Another game-changing decision by UC to improve the quality of customer experience was eliminating the middleman—a dreaded spoke in the wheel for anyone doing business in this country. They began working directly with service providers and training them.
“Throughout our journey, we have taken such calls where we have chosen depth over breadth, quality over quantity,” says Raghav Chandra, co-founder of UC. They opted out of everything they could not excel at.
Like Accel, several of the company’s investors helped them decide which services to discontinue. Besides the degree of standardisation possible, a service was also retained or discarded based on its frequency of use—for example, a salon service needed once a month was to be retained, while a wedding photography service needed maybe once a year was to be thrown out of the window. The founders resisted Marie Kondo-ing their portfolio.

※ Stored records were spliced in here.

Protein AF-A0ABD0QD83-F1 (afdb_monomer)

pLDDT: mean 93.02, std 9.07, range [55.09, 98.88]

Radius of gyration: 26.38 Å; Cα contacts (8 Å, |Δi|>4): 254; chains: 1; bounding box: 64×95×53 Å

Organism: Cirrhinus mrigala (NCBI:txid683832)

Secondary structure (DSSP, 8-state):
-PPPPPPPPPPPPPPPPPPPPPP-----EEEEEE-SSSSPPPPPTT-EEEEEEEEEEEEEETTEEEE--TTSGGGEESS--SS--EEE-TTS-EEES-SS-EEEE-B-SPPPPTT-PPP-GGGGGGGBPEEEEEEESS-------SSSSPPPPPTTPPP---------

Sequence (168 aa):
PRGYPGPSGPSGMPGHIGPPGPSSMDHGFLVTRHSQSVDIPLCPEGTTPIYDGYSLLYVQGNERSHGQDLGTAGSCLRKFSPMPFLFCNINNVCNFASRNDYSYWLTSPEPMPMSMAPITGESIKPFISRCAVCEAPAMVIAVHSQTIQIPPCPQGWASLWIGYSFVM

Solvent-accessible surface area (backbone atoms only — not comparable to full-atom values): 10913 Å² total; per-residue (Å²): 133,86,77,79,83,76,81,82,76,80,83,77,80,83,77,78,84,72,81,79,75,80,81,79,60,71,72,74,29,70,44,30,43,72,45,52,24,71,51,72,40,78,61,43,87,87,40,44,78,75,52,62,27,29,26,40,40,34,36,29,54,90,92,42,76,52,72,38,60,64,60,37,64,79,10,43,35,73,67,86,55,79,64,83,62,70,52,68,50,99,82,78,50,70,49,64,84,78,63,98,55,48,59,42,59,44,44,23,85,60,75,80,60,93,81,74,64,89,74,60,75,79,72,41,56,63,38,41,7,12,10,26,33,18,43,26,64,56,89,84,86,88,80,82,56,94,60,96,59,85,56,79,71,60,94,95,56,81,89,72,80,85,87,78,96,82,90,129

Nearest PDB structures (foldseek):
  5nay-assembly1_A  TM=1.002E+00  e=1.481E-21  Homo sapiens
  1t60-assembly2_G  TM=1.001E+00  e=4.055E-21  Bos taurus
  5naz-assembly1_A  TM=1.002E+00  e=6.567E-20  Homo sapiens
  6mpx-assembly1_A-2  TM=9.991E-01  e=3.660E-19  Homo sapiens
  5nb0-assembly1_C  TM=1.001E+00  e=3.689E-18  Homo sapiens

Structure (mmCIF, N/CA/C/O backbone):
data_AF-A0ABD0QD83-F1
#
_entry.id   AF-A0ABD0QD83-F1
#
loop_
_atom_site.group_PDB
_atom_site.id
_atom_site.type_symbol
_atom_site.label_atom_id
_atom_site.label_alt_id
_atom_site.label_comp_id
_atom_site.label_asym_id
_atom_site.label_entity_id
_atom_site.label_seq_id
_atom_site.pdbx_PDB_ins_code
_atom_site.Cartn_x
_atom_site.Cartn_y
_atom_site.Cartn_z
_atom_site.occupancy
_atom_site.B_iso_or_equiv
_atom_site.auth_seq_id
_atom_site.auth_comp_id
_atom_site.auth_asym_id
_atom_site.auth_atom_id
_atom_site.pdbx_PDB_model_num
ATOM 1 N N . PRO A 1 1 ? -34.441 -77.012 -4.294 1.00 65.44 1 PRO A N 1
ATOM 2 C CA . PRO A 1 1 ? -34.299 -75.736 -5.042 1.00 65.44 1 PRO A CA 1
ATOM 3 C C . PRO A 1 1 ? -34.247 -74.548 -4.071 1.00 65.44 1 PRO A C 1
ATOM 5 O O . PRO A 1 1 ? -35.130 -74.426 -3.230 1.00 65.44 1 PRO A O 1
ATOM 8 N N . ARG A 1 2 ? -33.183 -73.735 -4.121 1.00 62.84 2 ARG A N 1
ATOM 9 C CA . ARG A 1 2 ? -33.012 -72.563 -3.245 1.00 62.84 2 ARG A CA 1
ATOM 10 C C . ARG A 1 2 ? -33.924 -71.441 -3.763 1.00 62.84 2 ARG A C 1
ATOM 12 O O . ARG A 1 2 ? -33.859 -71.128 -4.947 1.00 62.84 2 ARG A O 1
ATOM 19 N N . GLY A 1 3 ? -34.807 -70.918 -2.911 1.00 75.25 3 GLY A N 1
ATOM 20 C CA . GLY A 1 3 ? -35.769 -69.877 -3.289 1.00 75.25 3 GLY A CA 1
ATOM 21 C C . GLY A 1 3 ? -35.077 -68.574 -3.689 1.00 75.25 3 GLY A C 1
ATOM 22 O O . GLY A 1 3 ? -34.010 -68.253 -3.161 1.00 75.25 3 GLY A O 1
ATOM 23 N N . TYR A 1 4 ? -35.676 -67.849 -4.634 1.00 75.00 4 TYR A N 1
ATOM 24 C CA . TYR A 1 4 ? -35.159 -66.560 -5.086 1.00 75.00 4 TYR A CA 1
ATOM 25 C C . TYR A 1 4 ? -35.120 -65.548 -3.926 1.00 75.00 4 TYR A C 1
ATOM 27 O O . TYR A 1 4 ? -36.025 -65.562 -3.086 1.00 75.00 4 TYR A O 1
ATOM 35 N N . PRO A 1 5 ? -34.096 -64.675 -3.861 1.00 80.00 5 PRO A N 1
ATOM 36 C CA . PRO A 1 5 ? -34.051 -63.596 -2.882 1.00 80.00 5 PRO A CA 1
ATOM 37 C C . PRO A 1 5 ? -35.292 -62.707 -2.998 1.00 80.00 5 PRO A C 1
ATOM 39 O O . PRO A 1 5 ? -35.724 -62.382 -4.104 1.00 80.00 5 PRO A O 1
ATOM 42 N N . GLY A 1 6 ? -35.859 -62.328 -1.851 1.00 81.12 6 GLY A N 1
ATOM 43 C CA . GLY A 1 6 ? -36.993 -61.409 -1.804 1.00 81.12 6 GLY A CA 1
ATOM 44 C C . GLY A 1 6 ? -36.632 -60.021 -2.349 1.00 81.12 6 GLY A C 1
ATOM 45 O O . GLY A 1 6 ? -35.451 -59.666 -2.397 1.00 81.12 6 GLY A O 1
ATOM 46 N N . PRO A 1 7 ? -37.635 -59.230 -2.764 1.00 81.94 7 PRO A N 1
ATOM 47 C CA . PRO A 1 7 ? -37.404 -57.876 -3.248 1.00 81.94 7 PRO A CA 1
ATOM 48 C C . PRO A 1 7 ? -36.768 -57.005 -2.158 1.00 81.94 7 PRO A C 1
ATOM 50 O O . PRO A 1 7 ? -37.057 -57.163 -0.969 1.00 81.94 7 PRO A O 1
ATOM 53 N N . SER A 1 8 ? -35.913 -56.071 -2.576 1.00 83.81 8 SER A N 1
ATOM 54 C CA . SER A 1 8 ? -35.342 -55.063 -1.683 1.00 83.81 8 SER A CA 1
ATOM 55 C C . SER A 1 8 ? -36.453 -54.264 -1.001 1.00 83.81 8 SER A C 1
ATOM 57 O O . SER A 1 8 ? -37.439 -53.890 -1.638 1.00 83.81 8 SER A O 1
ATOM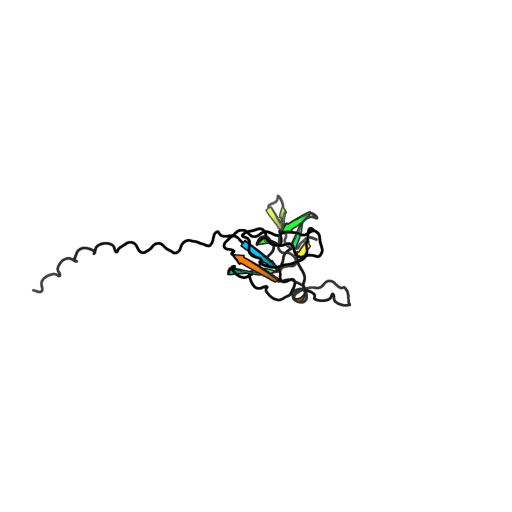 59 N N . GLY A 1 9 ? -36.287 -54.002 0.297 1.00 83.12 9 GLY A N 1
ATOM 60 C CA . GLY A 1 9 ? -37.222 -53.174 1.055 1.00 83.12 9 GLY A CA 1
ATOM 61 C C . GLY A 1 9 ? -37.296 -51.737 0.519 1.00 83.12 9 GLY A C 1
ATOM 62 O O . GLY A 1 9 ? -36.382 -51.289 -0.180 1.00 83.12 9 GLY A O 1
ATOM 63 N N . PRO A 1 10 ? -38.375 -51.003 0.838 1.00 84.50 10 PRO A N 1
ATOM 64 C CA . PRO A 1 10 ? -38.526 -49.615 0.421 1.00 84.50 10 PRO A CA 1
ATOM 65 C C . PRO A 1 10 ? -37.405 -48.740 0.993 1.00 84.50 10 PRO A C 1
ATOM 67 O O . PRO A 1 10 ? -36.903 -48.986 2.092 1.00 84.50 10 PRO A O 1
ATOM 70 N N . SER A 1 11 ? -37.028 -47.697 0.251 1.00 83.44 11 SER A N 1
AT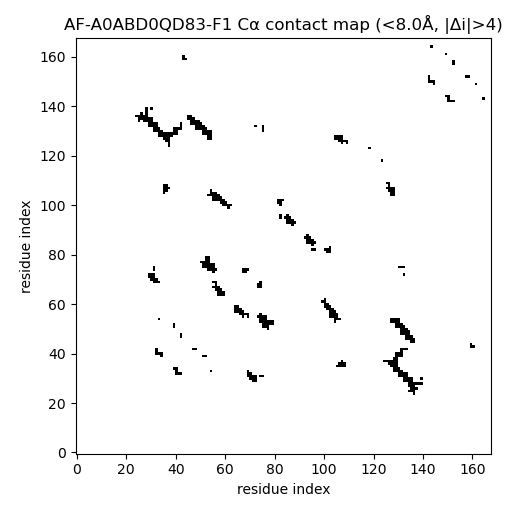OM 71 C CA . SER A 1 11 ? -36.094 -46.680 0.736 1.00 83.44 11 SER A CA 1
ATOM 72 C C . SER A 1 11 ? -36.617 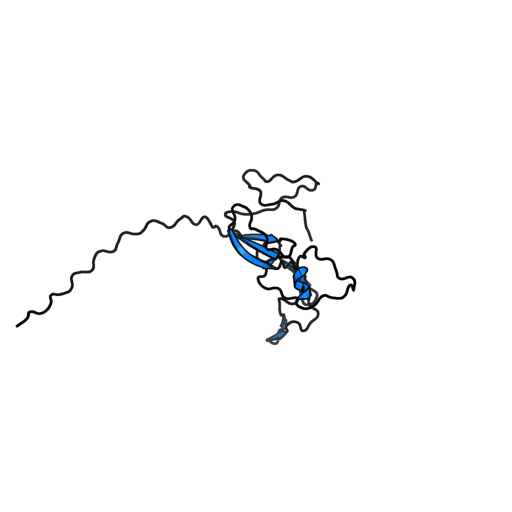-46.045 2.027 1.00 83.44 11 SER A C 1
ATOM 74 O O . SER A 1 11 ? -37.804 -45.734 2.137 1.00 83.44 11 SER A O 1
ATOM 76 N N . GLY A 1 12 ? -35.725 -45.859 3.004 1.00 82.25 12 GLY A N 1
ATOM 77 C CA . GLY A 1 12 ? -36.054 -45.170 4.251 1.00 82.25 12 GLY A CA 1
ATOM 78 C C . GLY A 1 12 ? -36.484 -43.723 4.005 1.00 82.25 12 GLY A C 1
ATOM 79 O O . GLY A 1 12 ? -36.146 -43.127 2.981 1.00 82.25 12 GLY A O 1
ATOM 80 N N . MET A 1 13 ? -37.236 -43.155 4.948 1.00 84.88 13 MET A N 1
ATOM 81 C CA . MET A 1 13 ? -37.636 -41.751 4.864 1.00 84.88 13 MET A CA 1
ATOM 82 C C . MET A 1 13 ? -36.404 -40.830 4.871 1.00 84.88 13 MET A C 1
ATOM 84 O O . MET A 1 13 ? -35.429 -41.130 5.567 1.00 84.88 13 MET A O 1
ATOM 88 N N . PRO A 1 14 ? -36.441 -39.706 4.129 1.00 85.31 14 PRO A N 1
ATOM 89 C CA . PRO A 1 14 ? -35.412 -38.680 4.216 1.00 85.31 14 PRO A CA 1
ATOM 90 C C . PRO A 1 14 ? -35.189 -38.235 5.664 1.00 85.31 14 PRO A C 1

“We were stubborn for a long time. We were like ‘no, the other part (the non-standardised service vertical) is also working and that we’ll make it work and that we are (working) hard at it’,” remembers Khaitan with a laugh. But difficult decisions had to be taken and Bagchi’s services as yoga instructor were no longer offered by UC’s platform. That said, Bagchi did get a headstart in a profession of his choice and had developed a clientele by the time UC ‘scaled down’.
Around the time UC launched in 2014, the idea of disrupting the home services market with technology was already being discussed. Over the years, when Housejoy and Joe Hukum failed to scale up their home services business, and Dunzo shut its corresponding vertical, UC survived and thrived. While others changed course—Housejoy moved into the construction business, Joe Hukum began making chatbots for businesses and Dunzo put all its energy into making local deliveries—UC held its ground by realising quickly the folly of spreading itself too thin and taking corrective action.
Khaitan does not make too much of it. He knows mistakes are easily made and that they are not easy to solve for a sector characterised by a trust deficit. “In hindsight, you can call it a mistake but, even if I had to do it again, I would probably do it the same way because there was no other way to know,” he says.